Extracted information

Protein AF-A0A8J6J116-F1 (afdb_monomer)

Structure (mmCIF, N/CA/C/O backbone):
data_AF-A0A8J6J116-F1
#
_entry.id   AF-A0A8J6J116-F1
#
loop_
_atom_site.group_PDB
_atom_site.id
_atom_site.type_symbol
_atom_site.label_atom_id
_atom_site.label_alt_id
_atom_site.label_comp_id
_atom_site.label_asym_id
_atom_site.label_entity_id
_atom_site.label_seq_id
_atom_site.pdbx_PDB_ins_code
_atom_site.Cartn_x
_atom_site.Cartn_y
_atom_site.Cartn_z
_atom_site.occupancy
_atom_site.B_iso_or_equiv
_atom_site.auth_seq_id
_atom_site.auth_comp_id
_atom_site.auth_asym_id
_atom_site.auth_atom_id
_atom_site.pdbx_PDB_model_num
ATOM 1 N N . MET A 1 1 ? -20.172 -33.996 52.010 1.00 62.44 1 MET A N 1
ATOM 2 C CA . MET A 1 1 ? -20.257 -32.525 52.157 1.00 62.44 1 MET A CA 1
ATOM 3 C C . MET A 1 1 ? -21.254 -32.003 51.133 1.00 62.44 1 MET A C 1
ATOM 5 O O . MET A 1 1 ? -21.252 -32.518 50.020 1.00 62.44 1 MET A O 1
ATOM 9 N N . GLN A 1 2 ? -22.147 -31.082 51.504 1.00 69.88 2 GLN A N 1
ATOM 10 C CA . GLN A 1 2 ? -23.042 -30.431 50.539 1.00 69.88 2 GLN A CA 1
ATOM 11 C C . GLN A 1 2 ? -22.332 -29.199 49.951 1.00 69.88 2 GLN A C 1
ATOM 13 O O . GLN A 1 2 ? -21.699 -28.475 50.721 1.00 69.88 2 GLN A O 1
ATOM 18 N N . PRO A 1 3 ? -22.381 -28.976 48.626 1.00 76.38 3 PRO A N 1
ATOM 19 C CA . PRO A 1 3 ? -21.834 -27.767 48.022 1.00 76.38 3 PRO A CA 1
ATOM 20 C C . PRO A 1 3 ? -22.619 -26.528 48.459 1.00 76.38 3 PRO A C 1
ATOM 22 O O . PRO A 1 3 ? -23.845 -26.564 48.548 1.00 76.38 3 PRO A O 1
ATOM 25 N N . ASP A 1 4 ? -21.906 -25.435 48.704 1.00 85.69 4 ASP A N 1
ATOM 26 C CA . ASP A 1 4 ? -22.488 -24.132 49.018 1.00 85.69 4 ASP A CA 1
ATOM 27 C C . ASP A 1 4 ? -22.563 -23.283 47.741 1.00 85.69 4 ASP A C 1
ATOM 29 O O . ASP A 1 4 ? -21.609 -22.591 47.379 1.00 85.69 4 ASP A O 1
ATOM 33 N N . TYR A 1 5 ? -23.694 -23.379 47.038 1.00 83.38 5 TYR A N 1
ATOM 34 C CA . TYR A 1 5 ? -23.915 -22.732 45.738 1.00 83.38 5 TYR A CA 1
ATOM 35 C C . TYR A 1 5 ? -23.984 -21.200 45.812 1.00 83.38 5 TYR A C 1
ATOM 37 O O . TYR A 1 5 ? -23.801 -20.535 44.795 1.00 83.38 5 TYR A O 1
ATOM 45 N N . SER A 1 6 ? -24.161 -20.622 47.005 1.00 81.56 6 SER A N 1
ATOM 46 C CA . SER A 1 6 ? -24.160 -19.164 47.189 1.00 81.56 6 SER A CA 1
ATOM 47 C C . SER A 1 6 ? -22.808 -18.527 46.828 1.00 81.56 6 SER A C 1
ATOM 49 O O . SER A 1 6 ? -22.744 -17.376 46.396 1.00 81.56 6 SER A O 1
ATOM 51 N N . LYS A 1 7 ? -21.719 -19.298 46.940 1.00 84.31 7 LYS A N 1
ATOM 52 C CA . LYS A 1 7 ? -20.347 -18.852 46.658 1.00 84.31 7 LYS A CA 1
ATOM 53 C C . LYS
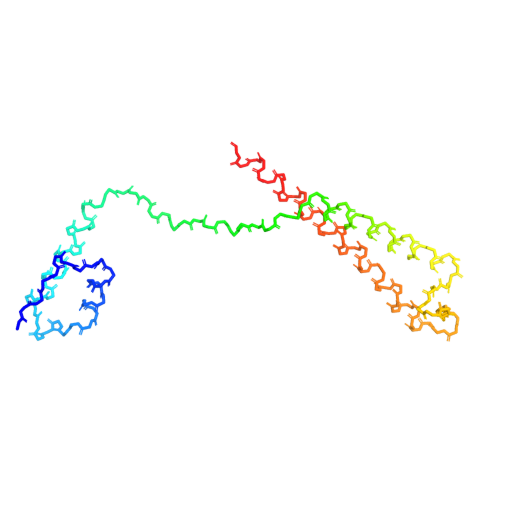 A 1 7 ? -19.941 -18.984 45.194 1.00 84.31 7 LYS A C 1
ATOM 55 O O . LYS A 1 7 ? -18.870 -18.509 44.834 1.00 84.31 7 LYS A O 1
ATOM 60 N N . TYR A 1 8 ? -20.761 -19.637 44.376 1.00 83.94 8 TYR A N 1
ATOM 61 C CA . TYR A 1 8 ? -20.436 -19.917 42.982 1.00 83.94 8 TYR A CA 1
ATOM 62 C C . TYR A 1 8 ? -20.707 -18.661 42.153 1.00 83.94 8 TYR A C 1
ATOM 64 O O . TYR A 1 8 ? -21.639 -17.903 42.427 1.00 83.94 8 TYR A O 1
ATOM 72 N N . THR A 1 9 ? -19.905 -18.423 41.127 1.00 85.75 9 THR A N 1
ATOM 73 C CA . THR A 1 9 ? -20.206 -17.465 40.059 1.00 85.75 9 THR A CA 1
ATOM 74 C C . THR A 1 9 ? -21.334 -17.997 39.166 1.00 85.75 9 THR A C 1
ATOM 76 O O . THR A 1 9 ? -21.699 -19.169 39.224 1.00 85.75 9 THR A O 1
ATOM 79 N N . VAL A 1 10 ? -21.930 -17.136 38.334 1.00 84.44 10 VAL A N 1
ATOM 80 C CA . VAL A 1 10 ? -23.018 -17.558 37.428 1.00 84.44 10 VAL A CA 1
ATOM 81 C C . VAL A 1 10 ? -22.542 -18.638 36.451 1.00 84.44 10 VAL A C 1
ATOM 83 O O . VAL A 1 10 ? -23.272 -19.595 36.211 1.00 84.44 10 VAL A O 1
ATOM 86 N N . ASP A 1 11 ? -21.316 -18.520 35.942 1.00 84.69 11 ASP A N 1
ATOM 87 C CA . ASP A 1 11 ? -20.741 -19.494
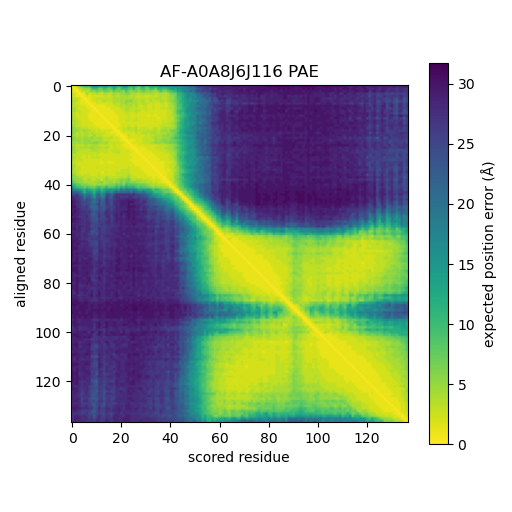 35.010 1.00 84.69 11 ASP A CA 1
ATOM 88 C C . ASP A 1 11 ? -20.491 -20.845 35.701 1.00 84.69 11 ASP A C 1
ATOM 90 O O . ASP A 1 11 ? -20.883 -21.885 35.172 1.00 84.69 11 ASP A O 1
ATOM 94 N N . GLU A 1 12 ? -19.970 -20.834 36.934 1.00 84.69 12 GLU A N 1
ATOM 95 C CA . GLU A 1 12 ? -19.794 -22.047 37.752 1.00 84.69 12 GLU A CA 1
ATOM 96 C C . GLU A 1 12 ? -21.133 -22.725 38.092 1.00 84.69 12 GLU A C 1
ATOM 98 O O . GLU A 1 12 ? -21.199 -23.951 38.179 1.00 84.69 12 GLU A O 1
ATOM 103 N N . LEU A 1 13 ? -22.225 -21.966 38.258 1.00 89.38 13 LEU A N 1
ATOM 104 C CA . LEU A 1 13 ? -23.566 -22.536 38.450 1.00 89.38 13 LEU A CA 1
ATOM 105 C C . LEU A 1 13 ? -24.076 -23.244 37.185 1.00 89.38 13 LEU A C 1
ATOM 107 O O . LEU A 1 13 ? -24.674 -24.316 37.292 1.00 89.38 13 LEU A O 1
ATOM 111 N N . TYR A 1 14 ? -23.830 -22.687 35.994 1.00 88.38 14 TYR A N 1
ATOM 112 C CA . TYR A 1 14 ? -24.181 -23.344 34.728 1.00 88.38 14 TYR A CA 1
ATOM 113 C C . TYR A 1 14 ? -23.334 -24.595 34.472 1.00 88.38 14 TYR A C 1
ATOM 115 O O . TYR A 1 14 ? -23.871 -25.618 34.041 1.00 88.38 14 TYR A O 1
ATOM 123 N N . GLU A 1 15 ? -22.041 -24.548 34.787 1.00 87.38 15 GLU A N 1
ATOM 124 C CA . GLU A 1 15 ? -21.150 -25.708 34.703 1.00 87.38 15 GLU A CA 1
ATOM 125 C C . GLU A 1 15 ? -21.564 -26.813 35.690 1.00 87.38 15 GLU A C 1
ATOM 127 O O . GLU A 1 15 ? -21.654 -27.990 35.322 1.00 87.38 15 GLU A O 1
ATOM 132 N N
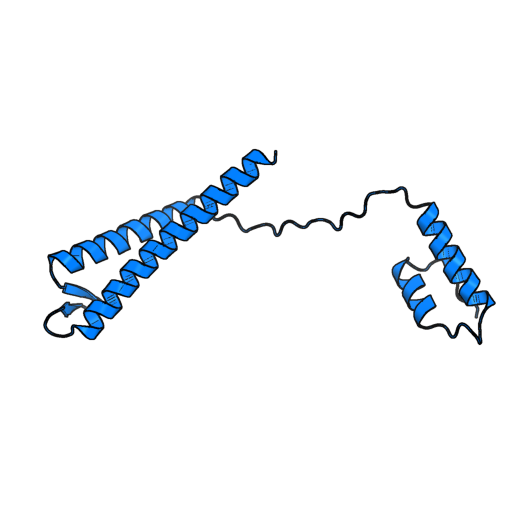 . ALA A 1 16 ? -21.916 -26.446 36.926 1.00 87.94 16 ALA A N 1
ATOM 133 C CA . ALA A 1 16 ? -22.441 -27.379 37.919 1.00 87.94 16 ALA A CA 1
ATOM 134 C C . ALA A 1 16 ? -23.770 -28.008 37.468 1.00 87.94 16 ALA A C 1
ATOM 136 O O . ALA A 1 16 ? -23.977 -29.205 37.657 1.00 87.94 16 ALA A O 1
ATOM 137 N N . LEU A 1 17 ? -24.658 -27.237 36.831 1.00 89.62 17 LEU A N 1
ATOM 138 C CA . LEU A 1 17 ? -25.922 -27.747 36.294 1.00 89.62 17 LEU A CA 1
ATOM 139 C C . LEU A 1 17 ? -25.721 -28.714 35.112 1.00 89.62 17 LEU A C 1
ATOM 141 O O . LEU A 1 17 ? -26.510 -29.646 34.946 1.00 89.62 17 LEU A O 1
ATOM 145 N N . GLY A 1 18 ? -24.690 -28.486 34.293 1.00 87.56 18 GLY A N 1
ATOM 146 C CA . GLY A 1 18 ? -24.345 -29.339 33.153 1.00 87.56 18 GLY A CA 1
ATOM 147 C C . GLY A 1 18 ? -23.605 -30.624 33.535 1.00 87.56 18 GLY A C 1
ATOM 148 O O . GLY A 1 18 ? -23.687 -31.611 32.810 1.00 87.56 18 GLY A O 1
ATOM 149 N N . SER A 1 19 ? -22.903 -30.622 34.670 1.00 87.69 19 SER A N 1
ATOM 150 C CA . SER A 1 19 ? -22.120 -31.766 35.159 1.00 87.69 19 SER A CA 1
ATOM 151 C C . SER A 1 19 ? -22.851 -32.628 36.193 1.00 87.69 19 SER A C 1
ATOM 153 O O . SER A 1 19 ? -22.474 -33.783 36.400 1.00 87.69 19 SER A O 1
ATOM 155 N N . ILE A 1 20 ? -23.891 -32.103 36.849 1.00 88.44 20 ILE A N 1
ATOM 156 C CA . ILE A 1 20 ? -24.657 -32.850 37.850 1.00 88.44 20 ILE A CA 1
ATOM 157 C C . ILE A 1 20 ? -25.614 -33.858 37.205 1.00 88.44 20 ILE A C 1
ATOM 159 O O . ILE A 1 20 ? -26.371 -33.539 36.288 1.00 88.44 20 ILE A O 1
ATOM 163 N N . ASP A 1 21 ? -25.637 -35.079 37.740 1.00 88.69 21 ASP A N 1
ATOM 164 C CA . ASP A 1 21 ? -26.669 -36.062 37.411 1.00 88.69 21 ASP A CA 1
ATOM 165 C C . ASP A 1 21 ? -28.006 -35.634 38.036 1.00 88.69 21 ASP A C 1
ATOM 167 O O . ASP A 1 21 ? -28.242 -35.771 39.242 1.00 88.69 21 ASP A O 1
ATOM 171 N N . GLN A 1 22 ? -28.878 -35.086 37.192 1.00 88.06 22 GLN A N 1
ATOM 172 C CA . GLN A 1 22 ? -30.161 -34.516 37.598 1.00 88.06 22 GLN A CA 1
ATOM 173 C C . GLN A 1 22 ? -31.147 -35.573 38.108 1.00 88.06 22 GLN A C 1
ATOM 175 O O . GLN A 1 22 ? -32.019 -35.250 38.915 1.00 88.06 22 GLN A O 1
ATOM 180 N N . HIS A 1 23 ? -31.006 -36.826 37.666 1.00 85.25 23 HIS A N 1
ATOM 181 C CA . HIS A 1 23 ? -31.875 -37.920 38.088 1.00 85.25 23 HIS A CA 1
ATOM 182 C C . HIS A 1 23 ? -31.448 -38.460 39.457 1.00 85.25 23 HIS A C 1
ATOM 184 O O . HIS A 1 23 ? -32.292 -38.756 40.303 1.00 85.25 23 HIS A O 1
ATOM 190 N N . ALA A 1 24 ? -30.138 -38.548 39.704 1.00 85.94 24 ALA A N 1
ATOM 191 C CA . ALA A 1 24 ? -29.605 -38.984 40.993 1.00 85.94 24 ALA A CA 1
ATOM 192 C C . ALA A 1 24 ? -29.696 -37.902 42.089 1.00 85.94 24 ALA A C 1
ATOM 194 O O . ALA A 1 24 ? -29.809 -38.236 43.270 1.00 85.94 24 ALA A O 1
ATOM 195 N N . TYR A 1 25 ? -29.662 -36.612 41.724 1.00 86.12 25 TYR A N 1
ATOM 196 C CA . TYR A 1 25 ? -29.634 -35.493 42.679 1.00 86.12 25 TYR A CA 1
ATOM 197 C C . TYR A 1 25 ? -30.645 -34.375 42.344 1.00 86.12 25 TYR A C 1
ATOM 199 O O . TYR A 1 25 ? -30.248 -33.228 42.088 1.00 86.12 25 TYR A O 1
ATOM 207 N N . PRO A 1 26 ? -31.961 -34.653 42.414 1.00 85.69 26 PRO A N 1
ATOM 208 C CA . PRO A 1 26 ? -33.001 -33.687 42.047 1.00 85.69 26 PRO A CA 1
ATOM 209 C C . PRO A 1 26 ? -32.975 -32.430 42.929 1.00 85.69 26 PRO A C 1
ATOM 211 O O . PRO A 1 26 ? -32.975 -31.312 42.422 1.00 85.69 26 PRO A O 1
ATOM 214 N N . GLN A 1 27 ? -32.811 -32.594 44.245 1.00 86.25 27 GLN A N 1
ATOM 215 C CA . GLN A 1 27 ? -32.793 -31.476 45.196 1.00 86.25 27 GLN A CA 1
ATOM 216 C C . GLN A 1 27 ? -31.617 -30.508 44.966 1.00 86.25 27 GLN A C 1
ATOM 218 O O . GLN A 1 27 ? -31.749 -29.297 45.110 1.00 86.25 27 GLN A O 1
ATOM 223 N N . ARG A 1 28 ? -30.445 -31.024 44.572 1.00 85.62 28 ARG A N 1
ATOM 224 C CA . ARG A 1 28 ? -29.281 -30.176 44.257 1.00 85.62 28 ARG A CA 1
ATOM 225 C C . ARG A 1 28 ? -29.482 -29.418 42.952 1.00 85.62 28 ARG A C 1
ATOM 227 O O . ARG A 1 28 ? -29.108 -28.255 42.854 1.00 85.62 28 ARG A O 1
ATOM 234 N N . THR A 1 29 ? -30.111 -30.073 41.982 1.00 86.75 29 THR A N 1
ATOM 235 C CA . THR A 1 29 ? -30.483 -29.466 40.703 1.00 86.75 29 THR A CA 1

The problem
Please give an exact copy of the lines above, beginning with the line containing "ATOM 13 O O" and running through the line containing "ATOM 22 O O", and of no other lines.

Your response
ATOM 13 O O . GLN A 1 2 ? -21.699 -28.475 50.721 1.00 69.88 2 GLN A O 1
ATOM 18 N N . PRO A 1 3 ? -22.381 -28.976 48.626 1.00 76.38 3 PRO A N 1
ATOM 19 C CA . PRO A 1 3 ? -21.834 -27.767 48.022 1.00 76.38 3 PRO A CA 1
ATOM 20 C C . PRO A 1 3 ? -22.619 -26.528 48.459 1.00 76.38 3 PRO A C 1
ATOM 22 O O . PRO A 1 3 ? -23.845 -26.564 48.548 1.00 76.38 3 PRO A O 1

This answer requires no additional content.